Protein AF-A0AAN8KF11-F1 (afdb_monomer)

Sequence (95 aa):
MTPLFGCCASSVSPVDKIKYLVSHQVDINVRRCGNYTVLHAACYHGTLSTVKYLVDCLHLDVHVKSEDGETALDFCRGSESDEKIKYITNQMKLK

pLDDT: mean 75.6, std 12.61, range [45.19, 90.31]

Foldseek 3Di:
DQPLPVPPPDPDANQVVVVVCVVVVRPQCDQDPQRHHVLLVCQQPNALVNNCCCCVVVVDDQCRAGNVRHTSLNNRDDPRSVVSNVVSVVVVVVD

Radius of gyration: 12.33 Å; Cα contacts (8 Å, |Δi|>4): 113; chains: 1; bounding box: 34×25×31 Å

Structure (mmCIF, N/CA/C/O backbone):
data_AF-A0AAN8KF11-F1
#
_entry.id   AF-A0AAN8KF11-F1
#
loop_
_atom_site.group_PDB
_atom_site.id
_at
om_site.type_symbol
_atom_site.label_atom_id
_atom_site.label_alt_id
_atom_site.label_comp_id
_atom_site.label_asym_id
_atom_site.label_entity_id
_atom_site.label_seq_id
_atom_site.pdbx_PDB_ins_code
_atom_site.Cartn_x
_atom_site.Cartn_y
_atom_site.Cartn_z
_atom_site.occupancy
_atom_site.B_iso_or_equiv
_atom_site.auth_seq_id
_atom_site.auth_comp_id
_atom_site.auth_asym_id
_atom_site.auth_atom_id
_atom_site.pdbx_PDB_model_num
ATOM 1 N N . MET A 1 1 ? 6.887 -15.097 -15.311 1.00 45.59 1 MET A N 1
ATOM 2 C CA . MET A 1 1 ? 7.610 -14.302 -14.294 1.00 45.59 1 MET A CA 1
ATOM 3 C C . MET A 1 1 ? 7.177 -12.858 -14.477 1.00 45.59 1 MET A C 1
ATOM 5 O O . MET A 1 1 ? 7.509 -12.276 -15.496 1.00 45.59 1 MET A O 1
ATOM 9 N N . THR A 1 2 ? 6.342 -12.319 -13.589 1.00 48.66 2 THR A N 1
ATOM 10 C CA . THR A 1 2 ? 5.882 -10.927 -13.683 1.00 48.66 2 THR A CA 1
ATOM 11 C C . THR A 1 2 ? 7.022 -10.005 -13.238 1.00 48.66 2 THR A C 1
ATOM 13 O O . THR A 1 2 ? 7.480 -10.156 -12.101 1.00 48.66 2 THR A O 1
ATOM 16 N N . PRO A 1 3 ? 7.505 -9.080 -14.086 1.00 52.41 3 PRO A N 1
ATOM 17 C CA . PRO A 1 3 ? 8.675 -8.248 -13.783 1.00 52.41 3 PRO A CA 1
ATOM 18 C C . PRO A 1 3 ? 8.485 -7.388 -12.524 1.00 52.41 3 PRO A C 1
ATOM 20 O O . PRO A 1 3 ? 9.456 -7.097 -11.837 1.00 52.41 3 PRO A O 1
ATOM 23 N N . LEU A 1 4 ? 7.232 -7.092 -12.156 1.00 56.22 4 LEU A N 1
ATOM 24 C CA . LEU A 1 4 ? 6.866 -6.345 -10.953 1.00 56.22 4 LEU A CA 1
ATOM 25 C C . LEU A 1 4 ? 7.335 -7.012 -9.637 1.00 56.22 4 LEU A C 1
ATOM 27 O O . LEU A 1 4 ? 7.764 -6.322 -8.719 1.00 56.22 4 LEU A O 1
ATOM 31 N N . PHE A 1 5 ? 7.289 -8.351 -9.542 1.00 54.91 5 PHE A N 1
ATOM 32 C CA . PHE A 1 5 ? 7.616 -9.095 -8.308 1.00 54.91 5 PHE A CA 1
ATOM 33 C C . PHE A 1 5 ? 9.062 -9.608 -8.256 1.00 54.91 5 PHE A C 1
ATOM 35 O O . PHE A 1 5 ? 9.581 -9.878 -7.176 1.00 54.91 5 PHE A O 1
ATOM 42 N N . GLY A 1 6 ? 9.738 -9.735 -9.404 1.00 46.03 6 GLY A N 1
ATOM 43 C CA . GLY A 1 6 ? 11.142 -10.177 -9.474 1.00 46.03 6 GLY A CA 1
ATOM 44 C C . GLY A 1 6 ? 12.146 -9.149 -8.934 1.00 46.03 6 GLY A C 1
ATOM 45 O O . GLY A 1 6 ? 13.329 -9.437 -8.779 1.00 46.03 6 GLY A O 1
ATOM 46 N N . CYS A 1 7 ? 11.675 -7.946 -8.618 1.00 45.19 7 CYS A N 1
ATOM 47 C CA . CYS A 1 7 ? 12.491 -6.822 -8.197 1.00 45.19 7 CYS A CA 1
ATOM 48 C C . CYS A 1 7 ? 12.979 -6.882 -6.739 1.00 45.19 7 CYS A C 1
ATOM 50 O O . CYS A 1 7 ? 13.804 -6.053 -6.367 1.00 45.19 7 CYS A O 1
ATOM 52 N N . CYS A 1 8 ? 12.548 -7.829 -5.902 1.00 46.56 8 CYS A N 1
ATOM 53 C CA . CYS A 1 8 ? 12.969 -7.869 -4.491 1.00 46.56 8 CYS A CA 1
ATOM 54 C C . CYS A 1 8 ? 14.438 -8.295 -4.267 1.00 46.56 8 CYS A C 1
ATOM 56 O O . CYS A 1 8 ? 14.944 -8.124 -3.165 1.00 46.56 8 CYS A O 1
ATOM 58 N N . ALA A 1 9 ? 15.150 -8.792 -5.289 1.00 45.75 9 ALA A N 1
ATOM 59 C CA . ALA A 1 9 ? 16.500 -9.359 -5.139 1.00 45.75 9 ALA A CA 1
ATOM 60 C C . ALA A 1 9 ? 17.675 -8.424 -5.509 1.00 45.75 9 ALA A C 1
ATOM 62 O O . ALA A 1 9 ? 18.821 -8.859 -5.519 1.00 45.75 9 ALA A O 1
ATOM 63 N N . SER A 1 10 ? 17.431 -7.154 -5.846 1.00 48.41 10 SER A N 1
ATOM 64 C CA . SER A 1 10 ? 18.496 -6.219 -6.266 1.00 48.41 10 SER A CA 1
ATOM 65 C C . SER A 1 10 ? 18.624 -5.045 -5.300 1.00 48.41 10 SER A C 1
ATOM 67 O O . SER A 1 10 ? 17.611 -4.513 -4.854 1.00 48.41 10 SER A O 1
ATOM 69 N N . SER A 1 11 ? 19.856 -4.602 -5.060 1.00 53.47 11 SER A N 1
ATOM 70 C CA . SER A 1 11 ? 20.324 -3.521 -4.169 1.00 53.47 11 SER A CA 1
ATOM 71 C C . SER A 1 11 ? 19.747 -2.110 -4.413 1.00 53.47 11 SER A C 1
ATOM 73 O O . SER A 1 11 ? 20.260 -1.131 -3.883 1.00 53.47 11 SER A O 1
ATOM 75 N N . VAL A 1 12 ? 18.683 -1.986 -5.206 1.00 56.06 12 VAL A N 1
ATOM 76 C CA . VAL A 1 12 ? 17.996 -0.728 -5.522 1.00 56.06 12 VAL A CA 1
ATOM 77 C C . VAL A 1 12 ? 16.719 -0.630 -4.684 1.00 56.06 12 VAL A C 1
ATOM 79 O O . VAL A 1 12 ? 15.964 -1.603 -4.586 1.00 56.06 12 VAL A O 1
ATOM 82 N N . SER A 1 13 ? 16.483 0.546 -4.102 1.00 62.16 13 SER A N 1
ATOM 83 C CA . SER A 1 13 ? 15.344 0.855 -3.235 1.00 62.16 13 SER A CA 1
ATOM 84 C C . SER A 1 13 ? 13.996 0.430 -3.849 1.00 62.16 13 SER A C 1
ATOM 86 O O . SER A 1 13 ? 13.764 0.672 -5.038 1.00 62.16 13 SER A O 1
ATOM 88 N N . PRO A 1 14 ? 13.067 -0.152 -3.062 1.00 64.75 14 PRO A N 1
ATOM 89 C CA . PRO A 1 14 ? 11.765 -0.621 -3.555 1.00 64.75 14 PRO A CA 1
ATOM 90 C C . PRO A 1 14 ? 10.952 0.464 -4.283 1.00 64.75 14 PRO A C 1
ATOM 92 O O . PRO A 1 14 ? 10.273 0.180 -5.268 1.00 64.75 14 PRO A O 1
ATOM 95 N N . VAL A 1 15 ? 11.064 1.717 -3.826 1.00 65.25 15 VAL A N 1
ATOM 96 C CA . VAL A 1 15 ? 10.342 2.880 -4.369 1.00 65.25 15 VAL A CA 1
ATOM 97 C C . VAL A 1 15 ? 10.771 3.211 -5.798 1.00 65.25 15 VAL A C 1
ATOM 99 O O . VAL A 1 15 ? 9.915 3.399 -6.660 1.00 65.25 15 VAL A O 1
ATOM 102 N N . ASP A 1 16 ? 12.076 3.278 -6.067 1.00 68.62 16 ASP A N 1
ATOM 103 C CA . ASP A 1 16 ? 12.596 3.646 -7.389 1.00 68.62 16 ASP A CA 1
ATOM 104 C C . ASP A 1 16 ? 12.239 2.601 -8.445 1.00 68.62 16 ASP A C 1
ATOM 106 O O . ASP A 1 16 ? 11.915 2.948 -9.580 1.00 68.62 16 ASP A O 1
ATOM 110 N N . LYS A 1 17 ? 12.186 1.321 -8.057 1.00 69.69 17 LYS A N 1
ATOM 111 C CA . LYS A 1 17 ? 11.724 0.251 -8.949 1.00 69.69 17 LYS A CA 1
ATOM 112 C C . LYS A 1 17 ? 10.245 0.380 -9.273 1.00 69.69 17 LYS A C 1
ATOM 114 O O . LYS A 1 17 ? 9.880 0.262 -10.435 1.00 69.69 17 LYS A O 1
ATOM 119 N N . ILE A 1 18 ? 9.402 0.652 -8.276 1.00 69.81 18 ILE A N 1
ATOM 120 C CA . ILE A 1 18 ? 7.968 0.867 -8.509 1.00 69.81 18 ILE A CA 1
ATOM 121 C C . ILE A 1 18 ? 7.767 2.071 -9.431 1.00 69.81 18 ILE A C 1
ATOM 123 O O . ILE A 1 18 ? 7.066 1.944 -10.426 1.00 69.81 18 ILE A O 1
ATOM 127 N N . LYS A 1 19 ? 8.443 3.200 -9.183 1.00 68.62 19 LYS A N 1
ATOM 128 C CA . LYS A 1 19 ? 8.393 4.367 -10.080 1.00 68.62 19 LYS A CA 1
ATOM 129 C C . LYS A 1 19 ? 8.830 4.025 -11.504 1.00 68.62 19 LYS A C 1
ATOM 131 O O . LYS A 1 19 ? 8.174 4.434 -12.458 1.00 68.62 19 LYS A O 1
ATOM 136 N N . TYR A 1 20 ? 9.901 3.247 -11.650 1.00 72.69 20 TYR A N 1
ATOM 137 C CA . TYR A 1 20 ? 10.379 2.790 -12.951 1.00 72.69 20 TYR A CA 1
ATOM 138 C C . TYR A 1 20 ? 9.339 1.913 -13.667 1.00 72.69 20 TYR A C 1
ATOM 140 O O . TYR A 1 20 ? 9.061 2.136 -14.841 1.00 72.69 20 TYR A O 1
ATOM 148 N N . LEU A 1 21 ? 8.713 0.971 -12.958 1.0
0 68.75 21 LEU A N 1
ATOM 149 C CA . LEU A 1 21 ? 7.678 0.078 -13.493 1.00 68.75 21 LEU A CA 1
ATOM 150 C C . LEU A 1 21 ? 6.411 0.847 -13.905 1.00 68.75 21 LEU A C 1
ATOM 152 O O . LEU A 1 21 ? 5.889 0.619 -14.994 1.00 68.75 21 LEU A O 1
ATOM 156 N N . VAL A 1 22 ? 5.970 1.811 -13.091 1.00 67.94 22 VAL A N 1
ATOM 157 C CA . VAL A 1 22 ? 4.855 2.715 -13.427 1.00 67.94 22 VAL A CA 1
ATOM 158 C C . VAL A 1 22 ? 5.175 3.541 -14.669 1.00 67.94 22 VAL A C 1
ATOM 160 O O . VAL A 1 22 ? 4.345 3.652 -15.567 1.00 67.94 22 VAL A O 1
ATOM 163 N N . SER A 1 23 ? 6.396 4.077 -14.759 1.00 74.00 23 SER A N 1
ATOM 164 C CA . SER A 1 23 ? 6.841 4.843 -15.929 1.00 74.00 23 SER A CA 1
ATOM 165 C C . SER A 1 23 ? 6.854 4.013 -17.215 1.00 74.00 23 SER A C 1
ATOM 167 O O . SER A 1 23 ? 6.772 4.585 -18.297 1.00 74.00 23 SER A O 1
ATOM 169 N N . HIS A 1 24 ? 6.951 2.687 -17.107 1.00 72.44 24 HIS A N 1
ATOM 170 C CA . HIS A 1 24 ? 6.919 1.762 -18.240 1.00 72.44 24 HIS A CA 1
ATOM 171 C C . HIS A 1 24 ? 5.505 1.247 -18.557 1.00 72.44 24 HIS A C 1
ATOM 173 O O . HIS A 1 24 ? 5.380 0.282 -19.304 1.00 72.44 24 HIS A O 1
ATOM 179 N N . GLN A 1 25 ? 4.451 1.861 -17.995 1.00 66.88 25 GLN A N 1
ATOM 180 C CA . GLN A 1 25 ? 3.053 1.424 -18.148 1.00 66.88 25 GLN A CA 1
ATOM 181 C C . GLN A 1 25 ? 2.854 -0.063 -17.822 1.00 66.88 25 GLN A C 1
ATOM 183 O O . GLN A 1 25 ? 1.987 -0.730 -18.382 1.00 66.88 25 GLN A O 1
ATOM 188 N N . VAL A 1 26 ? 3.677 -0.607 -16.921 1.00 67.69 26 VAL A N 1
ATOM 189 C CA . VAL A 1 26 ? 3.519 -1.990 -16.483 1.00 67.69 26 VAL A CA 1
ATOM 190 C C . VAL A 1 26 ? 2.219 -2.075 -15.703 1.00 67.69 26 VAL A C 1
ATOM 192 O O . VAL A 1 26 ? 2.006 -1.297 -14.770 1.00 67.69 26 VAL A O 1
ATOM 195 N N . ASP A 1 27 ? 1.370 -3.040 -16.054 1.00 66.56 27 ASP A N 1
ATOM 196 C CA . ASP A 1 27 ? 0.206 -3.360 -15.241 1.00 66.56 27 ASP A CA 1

────────────────────────────────────────

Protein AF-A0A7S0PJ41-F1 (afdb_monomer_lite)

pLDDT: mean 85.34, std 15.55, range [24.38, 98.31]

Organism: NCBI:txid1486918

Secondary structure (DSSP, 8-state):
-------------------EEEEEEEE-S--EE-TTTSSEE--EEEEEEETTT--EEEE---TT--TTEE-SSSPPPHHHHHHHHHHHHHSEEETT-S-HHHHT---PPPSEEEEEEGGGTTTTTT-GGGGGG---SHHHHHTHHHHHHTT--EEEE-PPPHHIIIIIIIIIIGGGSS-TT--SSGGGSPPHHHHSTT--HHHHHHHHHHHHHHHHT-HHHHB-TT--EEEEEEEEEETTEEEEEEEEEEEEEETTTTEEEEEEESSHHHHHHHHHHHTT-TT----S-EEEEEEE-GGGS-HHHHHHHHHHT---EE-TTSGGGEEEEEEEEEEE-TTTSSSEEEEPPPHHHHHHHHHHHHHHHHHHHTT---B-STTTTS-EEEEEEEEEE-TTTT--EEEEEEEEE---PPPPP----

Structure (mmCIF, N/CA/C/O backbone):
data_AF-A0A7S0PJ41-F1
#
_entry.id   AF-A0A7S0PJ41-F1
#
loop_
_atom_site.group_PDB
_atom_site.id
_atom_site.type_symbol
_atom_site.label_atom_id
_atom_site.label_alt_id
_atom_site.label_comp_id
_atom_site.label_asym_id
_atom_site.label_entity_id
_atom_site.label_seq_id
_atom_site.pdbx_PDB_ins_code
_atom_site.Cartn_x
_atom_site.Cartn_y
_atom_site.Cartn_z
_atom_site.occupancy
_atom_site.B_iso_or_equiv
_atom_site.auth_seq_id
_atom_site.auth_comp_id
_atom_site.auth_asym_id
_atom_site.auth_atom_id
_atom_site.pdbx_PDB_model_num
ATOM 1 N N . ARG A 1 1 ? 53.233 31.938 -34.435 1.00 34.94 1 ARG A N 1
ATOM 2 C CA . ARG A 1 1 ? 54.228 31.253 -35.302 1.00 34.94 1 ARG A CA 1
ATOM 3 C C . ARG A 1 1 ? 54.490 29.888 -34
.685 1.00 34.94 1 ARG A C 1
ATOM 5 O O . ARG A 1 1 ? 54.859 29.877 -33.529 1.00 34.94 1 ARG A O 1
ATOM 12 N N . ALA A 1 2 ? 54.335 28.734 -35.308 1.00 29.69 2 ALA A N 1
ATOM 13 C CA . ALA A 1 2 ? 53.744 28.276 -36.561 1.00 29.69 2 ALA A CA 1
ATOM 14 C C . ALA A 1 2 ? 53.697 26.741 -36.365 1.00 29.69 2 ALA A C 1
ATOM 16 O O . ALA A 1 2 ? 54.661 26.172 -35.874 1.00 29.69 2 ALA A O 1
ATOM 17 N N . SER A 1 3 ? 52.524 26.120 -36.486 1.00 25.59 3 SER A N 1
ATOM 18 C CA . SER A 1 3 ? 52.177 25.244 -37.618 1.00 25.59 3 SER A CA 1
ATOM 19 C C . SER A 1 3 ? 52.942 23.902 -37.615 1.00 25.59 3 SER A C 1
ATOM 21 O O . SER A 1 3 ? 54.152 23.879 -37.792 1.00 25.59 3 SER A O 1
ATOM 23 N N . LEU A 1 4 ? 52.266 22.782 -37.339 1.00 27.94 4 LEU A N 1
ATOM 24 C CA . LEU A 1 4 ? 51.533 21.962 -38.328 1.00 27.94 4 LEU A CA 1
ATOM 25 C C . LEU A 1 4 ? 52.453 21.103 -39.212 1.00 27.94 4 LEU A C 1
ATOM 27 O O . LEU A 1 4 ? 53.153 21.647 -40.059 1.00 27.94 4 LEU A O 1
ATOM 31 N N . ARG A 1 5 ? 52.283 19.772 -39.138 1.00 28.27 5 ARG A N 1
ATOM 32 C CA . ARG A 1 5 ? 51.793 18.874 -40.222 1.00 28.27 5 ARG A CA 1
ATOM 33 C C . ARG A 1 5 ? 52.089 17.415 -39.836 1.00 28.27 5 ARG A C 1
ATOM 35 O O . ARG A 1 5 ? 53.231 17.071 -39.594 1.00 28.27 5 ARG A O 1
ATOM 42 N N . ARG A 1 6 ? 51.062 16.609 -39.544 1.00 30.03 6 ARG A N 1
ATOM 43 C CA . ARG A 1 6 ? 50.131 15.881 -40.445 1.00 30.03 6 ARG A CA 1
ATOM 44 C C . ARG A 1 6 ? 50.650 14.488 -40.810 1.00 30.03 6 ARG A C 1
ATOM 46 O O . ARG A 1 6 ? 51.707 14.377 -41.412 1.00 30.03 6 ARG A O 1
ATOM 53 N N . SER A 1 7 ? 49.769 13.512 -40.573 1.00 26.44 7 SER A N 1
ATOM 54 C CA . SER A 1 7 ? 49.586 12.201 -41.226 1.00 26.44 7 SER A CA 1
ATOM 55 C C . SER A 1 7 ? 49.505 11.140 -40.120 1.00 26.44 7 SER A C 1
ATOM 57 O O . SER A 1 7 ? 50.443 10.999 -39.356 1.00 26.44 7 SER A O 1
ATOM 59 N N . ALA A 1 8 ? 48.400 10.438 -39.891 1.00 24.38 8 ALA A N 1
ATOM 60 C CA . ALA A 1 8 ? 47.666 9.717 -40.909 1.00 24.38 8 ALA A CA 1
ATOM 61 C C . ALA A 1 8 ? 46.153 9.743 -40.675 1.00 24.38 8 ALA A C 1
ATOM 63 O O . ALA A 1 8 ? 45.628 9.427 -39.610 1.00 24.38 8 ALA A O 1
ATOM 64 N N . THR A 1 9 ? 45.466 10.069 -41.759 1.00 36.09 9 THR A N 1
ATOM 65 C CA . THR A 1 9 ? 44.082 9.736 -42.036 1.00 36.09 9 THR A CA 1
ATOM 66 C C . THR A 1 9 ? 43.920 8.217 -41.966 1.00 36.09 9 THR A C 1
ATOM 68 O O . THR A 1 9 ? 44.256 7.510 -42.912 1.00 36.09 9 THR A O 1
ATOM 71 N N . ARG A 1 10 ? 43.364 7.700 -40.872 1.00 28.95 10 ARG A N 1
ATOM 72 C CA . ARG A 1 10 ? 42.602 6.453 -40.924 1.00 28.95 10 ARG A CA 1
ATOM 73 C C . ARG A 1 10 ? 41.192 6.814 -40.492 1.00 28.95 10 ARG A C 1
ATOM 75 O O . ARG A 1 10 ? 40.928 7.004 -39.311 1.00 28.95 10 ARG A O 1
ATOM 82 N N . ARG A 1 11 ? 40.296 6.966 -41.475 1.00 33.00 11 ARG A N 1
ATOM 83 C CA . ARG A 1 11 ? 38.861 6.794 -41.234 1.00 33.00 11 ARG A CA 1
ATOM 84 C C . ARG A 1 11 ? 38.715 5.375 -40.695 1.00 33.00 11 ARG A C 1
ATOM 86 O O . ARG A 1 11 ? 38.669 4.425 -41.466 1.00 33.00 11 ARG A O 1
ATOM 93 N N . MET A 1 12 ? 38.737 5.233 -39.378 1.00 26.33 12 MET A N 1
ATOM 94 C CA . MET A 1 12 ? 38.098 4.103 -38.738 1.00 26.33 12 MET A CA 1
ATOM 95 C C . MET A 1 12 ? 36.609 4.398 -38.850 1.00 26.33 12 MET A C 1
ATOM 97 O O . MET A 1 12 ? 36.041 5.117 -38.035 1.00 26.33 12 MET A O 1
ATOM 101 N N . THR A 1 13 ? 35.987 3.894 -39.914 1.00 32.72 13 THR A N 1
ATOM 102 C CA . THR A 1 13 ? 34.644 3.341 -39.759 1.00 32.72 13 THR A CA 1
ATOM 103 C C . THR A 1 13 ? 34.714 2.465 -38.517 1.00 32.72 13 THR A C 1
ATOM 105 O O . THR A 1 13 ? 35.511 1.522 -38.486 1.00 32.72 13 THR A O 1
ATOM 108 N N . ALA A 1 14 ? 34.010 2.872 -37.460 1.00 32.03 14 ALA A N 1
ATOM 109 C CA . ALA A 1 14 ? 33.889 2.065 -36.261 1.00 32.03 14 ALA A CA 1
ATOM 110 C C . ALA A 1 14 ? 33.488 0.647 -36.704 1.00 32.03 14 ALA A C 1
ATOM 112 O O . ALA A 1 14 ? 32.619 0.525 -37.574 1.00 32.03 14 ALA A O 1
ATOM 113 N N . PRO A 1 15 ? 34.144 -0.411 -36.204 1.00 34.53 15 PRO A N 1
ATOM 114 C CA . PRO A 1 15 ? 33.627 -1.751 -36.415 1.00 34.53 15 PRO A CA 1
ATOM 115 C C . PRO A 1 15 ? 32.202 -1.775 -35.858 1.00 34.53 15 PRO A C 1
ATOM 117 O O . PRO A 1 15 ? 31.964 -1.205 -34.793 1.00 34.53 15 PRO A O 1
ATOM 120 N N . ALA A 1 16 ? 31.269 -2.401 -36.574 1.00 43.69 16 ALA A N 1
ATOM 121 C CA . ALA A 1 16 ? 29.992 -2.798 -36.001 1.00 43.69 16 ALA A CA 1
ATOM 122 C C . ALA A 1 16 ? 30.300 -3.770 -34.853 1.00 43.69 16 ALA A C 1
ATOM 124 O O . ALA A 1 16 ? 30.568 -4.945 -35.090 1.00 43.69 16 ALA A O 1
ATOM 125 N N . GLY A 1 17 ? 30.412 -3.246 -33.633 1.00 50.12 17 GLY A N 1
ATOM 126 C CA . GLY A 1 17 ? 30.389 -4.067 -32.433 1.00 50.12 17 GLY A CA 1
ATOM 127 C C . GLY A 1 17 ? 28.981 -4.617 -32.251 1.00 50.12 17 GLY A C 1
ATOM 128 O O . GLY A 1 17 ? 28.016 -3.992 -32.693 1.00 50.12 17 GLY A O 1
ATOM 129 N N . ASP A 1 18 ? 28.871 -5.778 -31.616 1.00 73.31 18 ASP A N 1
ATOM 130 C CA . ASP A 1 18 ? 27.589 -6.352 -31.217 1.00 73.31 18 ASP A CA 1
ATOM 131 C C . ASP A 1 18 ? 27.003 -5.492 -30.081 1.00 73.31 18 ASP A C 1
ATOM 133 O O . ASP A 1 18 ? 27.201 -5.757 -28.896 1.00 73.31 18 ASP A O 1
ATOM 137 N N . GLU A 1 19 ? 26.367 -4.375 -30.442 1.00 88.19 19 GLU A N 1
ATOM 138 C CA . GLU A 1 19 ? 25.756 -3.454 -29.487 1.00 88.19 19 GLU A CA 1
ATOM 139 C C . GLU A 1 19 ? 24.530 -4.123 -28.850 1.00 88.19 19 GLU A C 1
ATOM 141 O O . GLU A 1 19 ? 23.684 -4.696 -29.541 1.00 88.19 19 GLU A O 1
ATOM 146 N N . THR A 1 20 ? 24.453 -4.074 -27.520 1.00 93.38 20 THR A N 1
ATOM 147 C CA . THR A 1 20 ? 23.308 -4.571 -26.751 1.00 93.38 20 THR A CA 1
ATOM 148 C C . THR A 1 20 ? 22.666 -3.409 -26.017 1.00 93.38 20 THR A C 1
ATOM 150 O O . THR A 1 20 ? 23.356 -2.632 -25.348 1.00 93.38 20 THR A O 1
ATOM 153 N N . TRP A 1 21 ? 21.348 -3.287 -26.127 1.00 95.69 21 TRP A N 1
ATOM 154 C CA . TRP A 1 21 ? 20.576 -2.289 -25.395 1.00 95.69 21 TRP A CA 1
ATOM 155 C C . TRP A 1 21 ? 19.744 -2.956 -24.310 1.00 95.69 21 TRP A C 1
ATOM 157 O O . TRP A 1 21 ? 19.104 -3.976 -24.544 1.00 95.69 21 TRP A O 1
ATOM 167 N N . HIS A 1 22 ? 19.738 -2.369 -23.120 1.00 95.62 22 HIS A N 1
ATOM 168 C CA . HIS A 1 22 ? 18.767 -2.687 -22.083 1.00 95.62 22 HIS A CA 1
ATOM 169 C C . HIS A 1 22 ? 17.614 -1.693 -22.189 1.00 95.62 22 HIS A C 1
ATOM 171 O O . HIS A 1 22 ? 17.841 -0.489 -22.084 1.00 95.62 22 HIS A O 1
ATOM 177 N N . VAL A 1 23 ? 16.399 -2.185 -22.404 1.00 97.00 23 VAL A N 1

────────────────────────────────────────

* Your instructions
Going through the entries above, show each line that contains "mean".

* Your solution
pLDDT: mean 75.6, std 12.61, range [45.19, 90.31]
pLDDT: mean 85.34, std 15.55, range [24.38, 98.31]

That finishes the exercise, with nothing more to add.